Thread: Why Does UPDATE Take So Long?
Working with PG 8.1 I'm trying to update a char(4) column, and it's taking a very long time; 15 minutes so far and no end in sight. From the explain, it doesn't seem like it should take that long, and this column is not indexed. Sure, there's 2.7 million records but it only takes a few minutes to scan the whole file. Is there some special overhead I should be aware of with an UPDATE? I VACUUMed and ANALYZEd first, too. Or am I just expecting too much? Here's the explain: explain UPDATE farms SET prog_year='2007'; QUERY PLAN ---------------------------------------------------------------- Seq Scan on farms (cost=0.00..59144.07 rows=2772207 width=54) (1 row) TIA, - Bill Thoen
On Tuesday 30 September 2008, Bill Thoen <bthoen@gisnet.com> wrote: > Working with PG 8.1 I'm trying to update a char(4) column, and it's > taking a very long time; 15 minutes so far and no end in sight.
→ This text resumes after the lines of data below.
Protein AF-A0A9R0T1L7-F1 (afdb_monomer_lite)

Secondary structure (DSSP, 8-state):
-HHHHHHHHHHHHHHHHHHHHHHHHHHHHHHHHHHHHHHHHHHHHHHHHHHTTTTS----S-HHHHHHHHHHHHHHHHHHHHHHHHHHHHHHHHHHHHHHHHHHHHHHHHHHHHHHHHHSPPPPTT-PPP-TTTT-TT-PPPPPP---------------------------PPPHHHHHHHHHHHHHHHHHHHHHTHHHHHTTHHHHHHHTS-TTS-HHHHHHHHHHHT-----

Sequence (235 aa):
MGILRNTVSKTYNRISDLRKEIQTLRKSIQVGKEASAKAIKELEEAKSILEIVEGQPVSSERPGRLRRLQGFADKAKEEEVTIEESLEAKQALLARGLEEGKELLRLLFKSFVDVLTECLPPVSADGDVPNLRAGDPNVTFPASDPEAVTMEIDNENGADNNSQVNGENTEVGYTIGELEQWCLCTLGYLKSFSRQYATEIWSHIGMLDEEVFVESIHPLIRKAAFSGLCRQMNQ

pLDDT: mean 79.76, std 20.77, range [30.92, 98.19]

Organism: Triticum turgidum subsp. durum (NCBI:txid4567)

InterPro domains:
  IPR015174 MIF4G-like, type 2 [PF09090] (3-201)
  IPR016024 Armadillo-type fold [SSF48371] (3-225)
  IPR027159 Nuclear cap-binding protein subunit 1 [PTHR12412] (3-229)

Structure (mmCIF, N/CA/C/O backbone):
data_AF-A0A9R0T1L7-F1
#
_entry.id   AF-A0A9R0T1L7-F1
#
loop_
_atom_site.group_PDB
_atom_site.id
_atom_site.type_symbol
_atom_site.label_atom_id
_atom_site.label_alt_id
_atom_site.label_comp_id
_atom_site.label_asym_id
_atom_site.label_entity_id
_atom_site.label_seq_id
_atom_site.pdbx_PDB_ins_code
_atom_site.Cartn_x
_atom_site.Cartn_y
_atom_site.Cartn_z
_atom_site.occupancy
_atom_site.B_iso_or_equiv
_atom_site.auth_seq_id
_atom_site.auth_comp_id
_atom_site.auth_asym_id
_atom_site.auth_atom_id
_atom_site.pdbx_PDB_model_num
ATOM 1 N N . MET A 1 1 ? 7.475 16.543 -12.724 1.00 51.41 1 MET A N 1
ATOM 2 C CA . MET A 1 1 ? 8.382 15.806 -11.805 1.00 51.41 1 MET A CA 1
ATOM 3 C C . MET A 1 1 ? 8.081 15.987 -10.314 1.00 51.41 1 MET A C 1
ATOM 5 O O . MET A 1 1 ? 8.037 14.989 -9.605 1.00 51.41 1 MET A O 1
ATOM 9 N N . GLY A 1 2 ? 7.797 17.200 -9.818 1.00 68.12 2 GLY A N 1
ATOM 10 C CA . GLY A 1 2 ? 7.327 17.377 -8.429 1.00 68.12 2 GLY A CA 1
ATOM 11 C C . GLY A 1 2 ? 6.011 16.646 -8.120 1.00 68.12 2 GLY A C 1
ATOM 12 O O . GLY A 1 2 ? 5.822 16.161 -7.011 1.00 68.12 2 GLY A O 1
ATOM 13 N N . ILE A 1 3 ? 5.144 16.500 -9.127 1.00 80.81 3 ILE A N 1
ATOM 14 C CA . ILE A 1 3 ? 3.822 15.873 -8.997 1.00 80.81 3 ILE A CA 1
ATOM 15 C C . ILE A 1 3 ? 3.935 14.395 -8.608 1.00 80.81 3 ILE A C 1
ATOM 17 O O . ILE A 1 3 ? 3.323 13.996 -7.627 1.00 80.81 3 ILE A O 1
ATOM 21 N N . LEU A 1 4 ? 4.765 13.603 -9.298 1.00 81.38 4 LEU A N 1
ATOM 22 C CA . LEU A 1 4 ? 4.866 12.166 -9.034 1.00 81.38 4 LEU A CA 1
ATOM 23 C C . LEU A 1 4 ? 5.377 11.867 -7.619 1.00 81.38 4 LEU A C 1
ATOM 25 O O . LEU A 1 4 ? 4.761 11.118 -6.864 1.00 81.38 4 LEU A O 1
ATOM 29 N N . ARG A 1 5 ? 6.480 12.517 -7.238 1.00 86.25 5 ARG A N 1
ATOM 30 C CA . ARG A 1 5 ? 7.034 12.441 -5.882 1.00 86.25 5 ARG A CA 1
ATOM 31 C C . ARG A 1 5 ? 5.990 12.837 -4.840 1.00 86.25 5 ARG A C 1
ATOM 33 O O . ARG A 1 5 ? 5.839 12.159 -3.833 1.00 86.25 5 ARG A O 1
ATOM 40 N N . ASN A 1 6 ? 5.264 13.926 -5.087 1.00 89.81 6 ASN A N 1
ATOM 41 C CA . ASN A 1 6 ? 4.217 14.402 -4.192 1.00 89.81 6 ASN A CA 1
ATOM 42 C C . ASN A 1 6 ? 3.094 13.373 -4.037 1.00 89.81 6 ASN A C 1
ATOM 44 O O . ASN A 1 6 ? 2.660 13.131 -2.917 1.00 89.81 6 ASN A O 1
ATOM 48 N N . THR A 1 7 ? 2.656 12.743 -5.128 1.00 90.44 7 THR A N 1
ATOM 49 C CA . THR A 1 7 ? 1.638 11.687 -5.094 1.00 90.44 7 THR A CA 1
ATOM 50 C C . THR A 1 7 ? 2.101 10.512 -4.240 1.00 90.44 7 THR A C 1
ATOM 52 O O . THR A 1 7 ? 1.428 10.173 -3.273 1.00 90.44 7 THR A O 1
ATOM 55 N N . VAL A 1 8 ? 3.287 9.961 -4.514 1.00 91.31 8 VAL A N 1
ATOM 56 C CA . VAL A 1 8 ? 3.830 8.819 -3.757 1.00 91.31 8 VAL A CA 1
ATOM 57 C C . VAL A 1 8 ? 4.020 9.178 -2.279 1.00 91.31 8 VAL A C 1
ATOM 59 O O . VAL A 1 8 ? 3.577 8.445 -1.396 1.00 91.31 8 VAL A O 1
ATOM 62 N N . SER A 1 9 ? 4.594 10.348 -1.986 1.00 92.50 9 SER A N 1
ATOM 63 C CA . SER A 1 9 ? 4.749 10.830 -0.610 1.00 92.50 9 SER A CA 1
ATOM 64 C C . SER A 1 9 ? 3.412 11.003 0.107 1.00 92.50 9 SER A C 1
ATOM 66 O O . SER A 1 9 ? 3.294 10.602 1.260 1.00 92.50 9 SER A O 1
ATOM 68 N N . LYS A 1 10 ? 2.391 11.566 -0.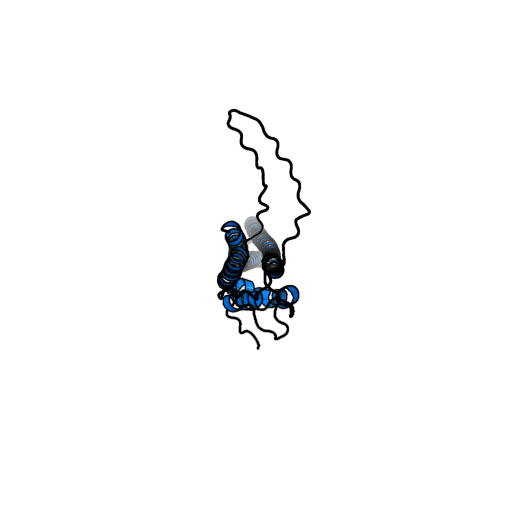546 1.00 93.81 10 LYS A N 1
ATOM 69 C CA . LYS A 1 10 ? 1.055 11.717 0.048 1.00 93.81 10 LYS A CA 1
ATOM 70 C C . LYS A 1 10 ? 0.422 10.366 0.366 1.00 93.81 10 LYS A C 1
ATOM 72 O O . LYS A 1 10 ? -0.112 10.213 1.463 1.00 93.81 10 LYS A O 1
ATOM 77 N N . THR A 1 11 ? 0.525 9.395 -0.540 1.00 93.94 11 THR A N 1
ATOM 78 C CA . THR A 1 11 ? 0.004 8.038 -0.328 1.00 93.94 11 THR A CA 1
ATOM 79 C C . THR A 1 11 ? 0.646 7.386 0.896 1.00 93.94 11 THR A C 1
ATOM 81 O O . THR A 1 11 ? -0.056 6.965 1.816 1.00 93.94 11 THR A O 1
ATOM 84 N N . TYR A 1 12 ? 1.977 7.373 0.981 1.00 93.19 12 TYR A N 1
ATOM 85 C CA . TYR A 1 12 ? 2.661 6.717 2.098 1.00 93.19 12 TYR A CA 1
ATOM 86 C C . TYR A 1 12 ? 2.571 7.485 3.420 1.00 93.19 12 TYR A C 1
ATOM 88 O O . TYR A 1 12 ? 2.475 6.860 4.480 1.00 93.19 12 TYR A O 1
ATOM 96 N N . ASN A 1 13 ? 2.479 8.817 3.382 1.00 94.75 13 ASN A N 1
ATOM 97 C CA . ASN A 1 13 ? 2.159 9.612 4.568 1.00 94.75 13 ASN A CA 1
ATOM 98 C C . ASN A 1 13 ? 0.768 9.258 5.101 1.00 94.75 13 ASN A C 1
ATOM 100 O O . ASN A 1 13 ? 0.615 9.006 6.293 1.00 94.75 13 ASN A O 1
ATOM 104 N N . ARG A 1 14 ? -0.229 9.137 4.216 1.00 95.81 14 ARG A N 1
ATOM 105 C CA . ARG A 1 14 ? -1.584 8.740 4.605 1.00 95.81 14 ARG A CA 1
ATOM 106 C C . ARG A 1 14 ? -1.613 7.354 5.249 1.00 95.81 14 ARG A C 1
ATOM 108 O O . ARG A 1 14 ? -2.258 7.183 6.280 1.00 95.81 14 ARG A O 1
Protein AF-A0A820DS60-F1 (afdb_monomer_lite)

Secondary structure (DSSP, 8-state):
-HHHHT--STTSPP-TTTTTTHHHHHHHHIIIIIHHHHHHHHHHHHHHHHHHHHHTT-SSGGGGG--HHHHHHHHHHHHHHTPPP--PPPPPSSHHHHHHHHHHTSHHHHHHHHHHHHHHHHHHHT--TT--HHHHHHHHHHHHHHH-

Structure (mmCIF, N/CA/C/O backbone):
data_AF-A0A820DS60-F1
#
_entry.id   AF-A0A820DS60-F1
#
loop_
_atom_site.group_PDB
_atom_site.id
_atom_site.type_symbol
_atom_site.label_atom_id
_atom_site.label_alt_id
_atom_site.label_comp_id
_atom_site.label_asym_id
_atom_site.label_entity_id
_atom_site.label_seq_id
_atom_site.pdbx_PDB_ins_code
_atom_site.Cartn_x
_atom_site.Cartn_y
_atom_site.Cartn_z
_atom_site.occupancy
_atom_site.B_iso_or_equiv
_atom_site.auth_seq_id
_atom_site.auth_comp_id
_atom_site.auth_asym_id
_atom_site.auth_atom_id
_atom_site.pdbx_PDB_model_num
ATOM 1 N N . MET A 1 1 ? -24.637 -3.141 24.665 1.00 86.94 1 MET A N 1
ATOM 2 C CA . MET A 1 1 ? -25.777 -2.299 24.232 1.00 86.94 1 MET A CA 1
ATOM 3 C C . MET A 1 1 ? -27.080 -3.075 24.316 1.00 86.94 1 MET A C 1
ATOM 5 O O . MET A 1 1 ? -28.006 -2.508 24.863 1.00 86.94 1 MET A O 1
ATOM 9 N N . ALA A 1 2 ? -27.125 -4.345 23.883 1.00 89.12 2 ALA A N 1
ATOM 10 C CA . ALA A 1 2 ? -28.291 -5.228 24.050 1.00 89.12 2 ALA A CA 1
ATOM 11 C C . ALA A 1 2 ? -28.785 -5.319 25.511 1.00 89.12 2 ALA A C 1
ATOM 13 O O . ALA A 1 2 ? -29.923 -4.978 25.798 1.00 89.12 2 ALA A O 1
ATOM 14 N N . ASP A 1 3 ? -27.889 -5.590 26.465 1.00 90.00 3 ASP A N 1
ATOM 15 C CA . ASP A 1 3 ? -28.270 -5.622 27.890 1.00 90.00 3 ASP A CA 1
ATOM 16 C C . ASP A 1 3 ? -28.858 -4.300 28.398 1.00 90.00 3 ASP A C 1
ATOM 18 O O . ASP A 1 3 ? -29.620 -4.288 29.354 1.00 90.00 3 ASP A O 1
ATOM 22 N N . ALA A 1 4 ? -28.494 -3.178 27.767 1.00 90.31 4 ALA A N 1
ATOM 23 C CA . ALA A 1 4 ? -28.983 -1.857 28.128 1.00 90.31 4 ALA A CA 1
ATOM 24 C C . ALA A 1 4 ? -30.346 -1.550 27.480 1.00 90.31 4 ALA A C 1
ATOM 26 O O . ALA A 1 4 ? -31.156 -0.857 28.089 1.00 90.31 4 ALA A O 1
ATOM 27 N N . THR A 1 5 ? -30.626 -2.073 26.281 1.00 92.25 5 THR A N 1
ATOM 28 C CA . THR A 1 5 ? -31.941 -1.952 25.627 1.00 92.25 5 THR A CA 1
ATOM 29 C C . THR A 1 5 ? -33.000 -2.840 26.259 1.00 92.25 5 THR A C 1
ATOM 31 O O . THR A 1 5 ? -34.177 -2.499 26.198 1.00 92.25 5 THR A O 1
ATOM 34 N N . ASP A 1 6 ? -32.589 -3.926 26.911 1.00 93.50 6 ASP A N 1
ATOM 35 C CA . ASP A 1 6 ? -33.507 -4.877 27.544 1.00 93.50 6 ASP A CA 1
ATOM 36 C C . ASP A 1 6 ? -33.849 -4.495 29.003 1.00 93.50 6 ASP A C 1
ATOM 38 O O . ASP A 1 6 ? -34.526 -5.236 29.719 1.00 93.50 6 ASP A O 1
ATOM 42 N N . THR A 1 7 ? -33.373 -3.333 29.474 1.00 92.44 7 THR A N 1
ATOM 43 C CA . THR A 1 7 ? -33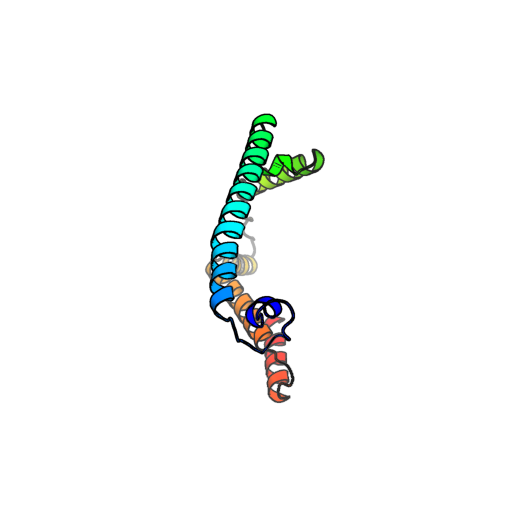.514 -2.902 30.875 1.00 92.44 7 THR A CA 1
ATOM 44 C C . THR A 1 7 ? -34.943 -2.524 31.274 1.00 92.44 7 THR A C 1
ATOM 46 O O . THR A 1 7 ? -35.667 -1.843 30.546 1.00 92.44 7 THR A O 1
ATOM 49 N N . LYS A 1 8 ? -35.298 -2.923 32.503 1.00 88.69 8 LYS A N 1
ATOM 50 C CA . LYS A 1 8 ? -36.488 -2.522 33.274 1.00 88.69 8 LYS A CA 1
ATOM 51 C C . LYS A 1 8 ? -36.074 -1.724 34.524 1.00 88.69 8 LYS A C 1
ATOM 53 O O . LYS A 1 8 ? -34.991 -1.144 34.565 1.00 88.69 8 LYS A O 1
ATOM 58 N N . GLU A 1 9 ? -36.942 -1.656 35.529 1.00 89.69 9 GLU A N 1
ATOM 59 C CA . GLU A 1 9 ? -36.604 -1.156 36.864 1.00 89.69 9 GLU A CA 1
ATOM 60 C C . GLU A 1 9 ? -35.693 -2.129 37.631 1.00 89.69 9 GLU A C 1
ATOM 62 O O . GLU A 1 9 ? -35.473 -3.273 37.227 1.00 89.69 9 GLU A O 1
ATOM 67 N N . VAL A 1 10 ? -35.153 -1.648 38.751 1.00 90.25 10 VAL A N 1
ATOM 68 C CA . VAL A 1 10 ? -34.320 -2.444 39.659 1.00 90.25 10 VAL A CA 1
ATOM 69 C C . VAL A 1 10 ? -35.123 -3.651 40.167 1.00 90.25 10 VAL A C 1
ATOM 71 O O . VAL A 1 10 ? -36.312 -3.528 40.445 1.00 90.25 10 VAL A O 1
ATOM 74 N N . ASP A 1 11 ? -34.470 -4.812 40.258 1.00 93.00 11 ASP A N 1
ATOM 75 C CA . ASP A 1 11 ? -35.042 -6.100 40.692 1.00 93.00 11 ASP A CA 1
ATOM 76 C C . ASP A 1 11 ? -36.083 -6.747 39.750 1.00 93.00 11 ASP A C 1
ATOM 78 O O . ASP A 1 11 ? -36.694 -7.758 40.104 1.00 93.00 11 ASP A O 1
ATOM 82 N N . LEU A 1 12 ? -36.253 -6.237 38.523 1.00 93.06 12 LEU A N 1
ATOM 83 C CA . LEU A 1 12 ? -37.076 -6.870 37.484 1.00 93.06 12 LEU A CA 1
ATOM 84 C C . LEU A 1 12 ? -36.224 -7.591 36.429 1.00 93.06 12 LEU A C 1
ATOM 86 O O . LEU A 1 12 ? -35.149 -7.130 36.045 1.00 93.06 12 LEU A O 1
ATOM 90 N N . GLN A 1 13 ? -36.733 -8.719 35.920 1.00 91.75 13 GLN A N 1
ATOM 91 C CA . GLN A 1 13 ? -36.092 -9.458 34.829 1.00 91.75 13 GLN A CA 1
ATOM 92 C C . GLN A 1 13 ? -36.138 -8.630 33.524 1.00 91.75 13 GLN A C 1
ATOM 94 O O . GLN A 1 13 ? -37.205 -8.100 33.198 1.00 91.75 13 GLN A O 1
ATOM 99 N N . PRO A 1 14 ? -35.028 -8.531 32.763 1.00 92.75 14 PRO A N 1
ATOM 100 C CA . PRO A 1 14 ? -34.999 -7.831 31.482 1.00 92.75 14 PRO A CA 1
ATOM 101 C C . PRO A 1 14 ? -35.935 -8.466 30.448 1.00 92.75 14 PRO A C 1
ATOM 103 O O . PRO A 1 14 ? 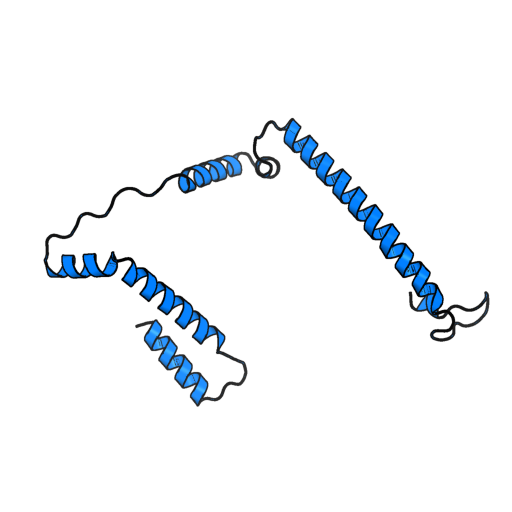-36.108 -9.687 30.404 1.00 92.75 14 PRO A O 1
ATOM 106 N N . GLU A 1 15 ? -36.512 -7.621 29.598 1.00 91.69 15 GLU A N 1
ATOM 107 C CA . GLU A 1 15 ? -37.375 -8.011 28.482 1.00 91.69 15 GLU A CA 1
ATOM 108 C C . GLU A 1 15 ? -36.823 -7.443 27.180 1.00 91.69 15 GLU A C 1
ATOM 110 O O . GLU A 1 15 ? -36.344 -6.312 27.138 1.00 91.69 15 GLU A O 1
ATOM 115 N N . TYR A 1 16 ? -36.913 -8.242 26.119 1.00 92.81 16 TYR A N 1
ATOM 116 C CA . TYR A 1 16 ? -36.316 -7.931 24.827 1.00 92.81 16 TYR A CA 1
ATOM 117 C C . TYR A 1 16 ? -36.829 -6.597 24.261 1.00 92.81 16 TYR A C 1
ATOM 119 O O . TYR A 1 16 ? -38.038 -6.419 24.103 1.00 92.81 16 TYR A O 1
ATOM 127 N N . GLU A 1 17 ? -35.903 -5.686 23.945 1.00 89.06 17 GLU A N 1
ATOM 128 C CA . GLU A 1 17 ? -36.157 -4.391 23.293 1.00 89.06 17 GLU A CA 1
ATOM 129 C C . GLU A 1 17 ? -37.182 -3.488 24.009 1.00 89.06 17 GLU A C 1
ATOM 131 O O . GLU A 1 17 ? -37.865 -2.676 23.383 1.00 89.06 17 GLU A O 1
ATOM 136 N N . LEU A 1 18 ? -37.284 -3.568 25.338 1.00 90.88 18 LEU A N 1
ATOM 137 C CA . LEU A 1 18 ? -38.221 -2.723 26.078 1.00 90.88 18 LEU A CA 1
ATOM 138 C C . LEU A 1 18 ? -37.825 -1.235 26.074 1.00 90.88 18 LEU A C 1
ATOM 140 O O . LEU A 1 18 ? -38.678 -0.359 25.931 1.00 90.88 18 LEU A O 1
ATOM 144 N N . ASN A 1 19 ? -36.535 -0.929 26.228 1.00 90.19 19 ASN A N 1
ATOM 145 C CA . ASN A 1 19 ? -36.014 0.434 26.334 1.00 90.19 19 ASN A CA 1
ATOM 146 C C . ASN A 1 19 ? -35.055 0.770 25.183 1.00 90.19 19 ASN A C 1
ATOM 148 O O . ASN A 1 19 ? -33.887 1.115 25.371 1.00 90.19 19 ASN A O 1
ATOM 152 N N . VAL A 1 20 ? -35.566 0.695 23.951 1.00 89.12 20 VAL A N 1
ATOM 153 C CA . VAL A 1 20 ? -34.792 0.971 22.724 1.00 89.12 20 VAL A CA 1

From the > explain, it doesn't seem like it should take that long, and this column > is not indexed. Sure, there's 2.7 million records but it only takes a > few minutes to scan the whole file. Is there some special overhead I > should be aware of with an UPDATE? I VACUUMed and ANALYZEd first, too. update creates new rows for all affected rows. If the table is indexed, it creates new index rows for all affected rows in every index. Slow updates is a common PostgreSQL complaint. -- Alan
Bill Thoen <bthoen@gisnet.com> schrieb: > Working with PG 8.1 I'm trying to update a char(4) column, and it's > taking a very long time; 15 minutes so far and no end in sight. From the > explain, it doesn't seem like it should take that long, and this column > is not indexed. Sure, there's 2.7 million records but it only takes a > few minutes to scan the whole file. Is there some special overhead I > should be aware of with an UPDATE? I VACUUMed and ANALYZEd first, too. > > Or am I just expecting too much? > > Here's the explain: > explain UPDATE farms SET prog_year='2007'; > QUERY PLAN > ---------------------------------------------------------------- > Seq Scan on farms (cost=0.00..59144.07 rows=2772207 width=54) > (1 row) Please provide us an EXPLAIN ANALYSE. But without a WHERE-condition a seq-scan are logical, and PG has to rewrite the whole table and the transaction-log. Andreas -- Really, I'm not out to destroy Microsoft. That will just be a completely unintentional side effect. (Linus Torvalds) "If I was god, I would recompile penguin with --enable-fly." (unknown) Kaufbach, Saxony, Germany, Europe. N 51.05082°, E 13.56889°
On Tue, 2008-09-30 at 13:00 -0600, Bill Thoen wrote: > Working with PG 8.1 I'm trying to update a char(4) column, and it's > taking a very long time; 15 minutes so far and no end in sight. From the > explain, it doesn't seem like it should take that long, and this column > is not indexed. Sure, there's 2.7 million records but it only takes a > few minutes to scan the whole file. Is there some special overhead I > should be aware of with an UPDATE? I VACUUMed and ANALYZEd first, too. > In PostgreSQL, think of an UPDATE as an INSERT+DELETE. It's got to write the new versions of the tuples, and it has to keep the old versions until there are no more transactions that might reference those old versions. Imagine if you canceled the query halfway through, for example. Also, it has to create new index entries for the same reason, which is expensive. There are some optimizations in 8.3 for when the same tuple gets updated many times, but that won't help you in this case. Regards, Jeff Davis
On Tue, Sep 30, 2008 at 1:00 PM, Bill Thoen <bthoen@gisnet.com> wrote: > Working with PG 8.1 I'm trying to update a char(4) column, and it's taking a > very long time; 15 minutes so far and no end in sight. From the explain, it > doesn't seem like it should take that long, and this column is not indexed. > Sure, there's 2.7 million records but it only takes a few minutes to scan > the whole file. Is there some special overhead I should be aware of with an > UPDATE? I VACUUMed and ANALYZEd first, too. > > Or am I just expecting too much? The problem is that on older versions of pgsql, the db had to update each index for each row updated as well as the rows. The latest version, with a low enough fill factor, can update non-indedexed fields by using the free space in each page and not have to hit the indexes. But on 8.1 you don't get that optimization.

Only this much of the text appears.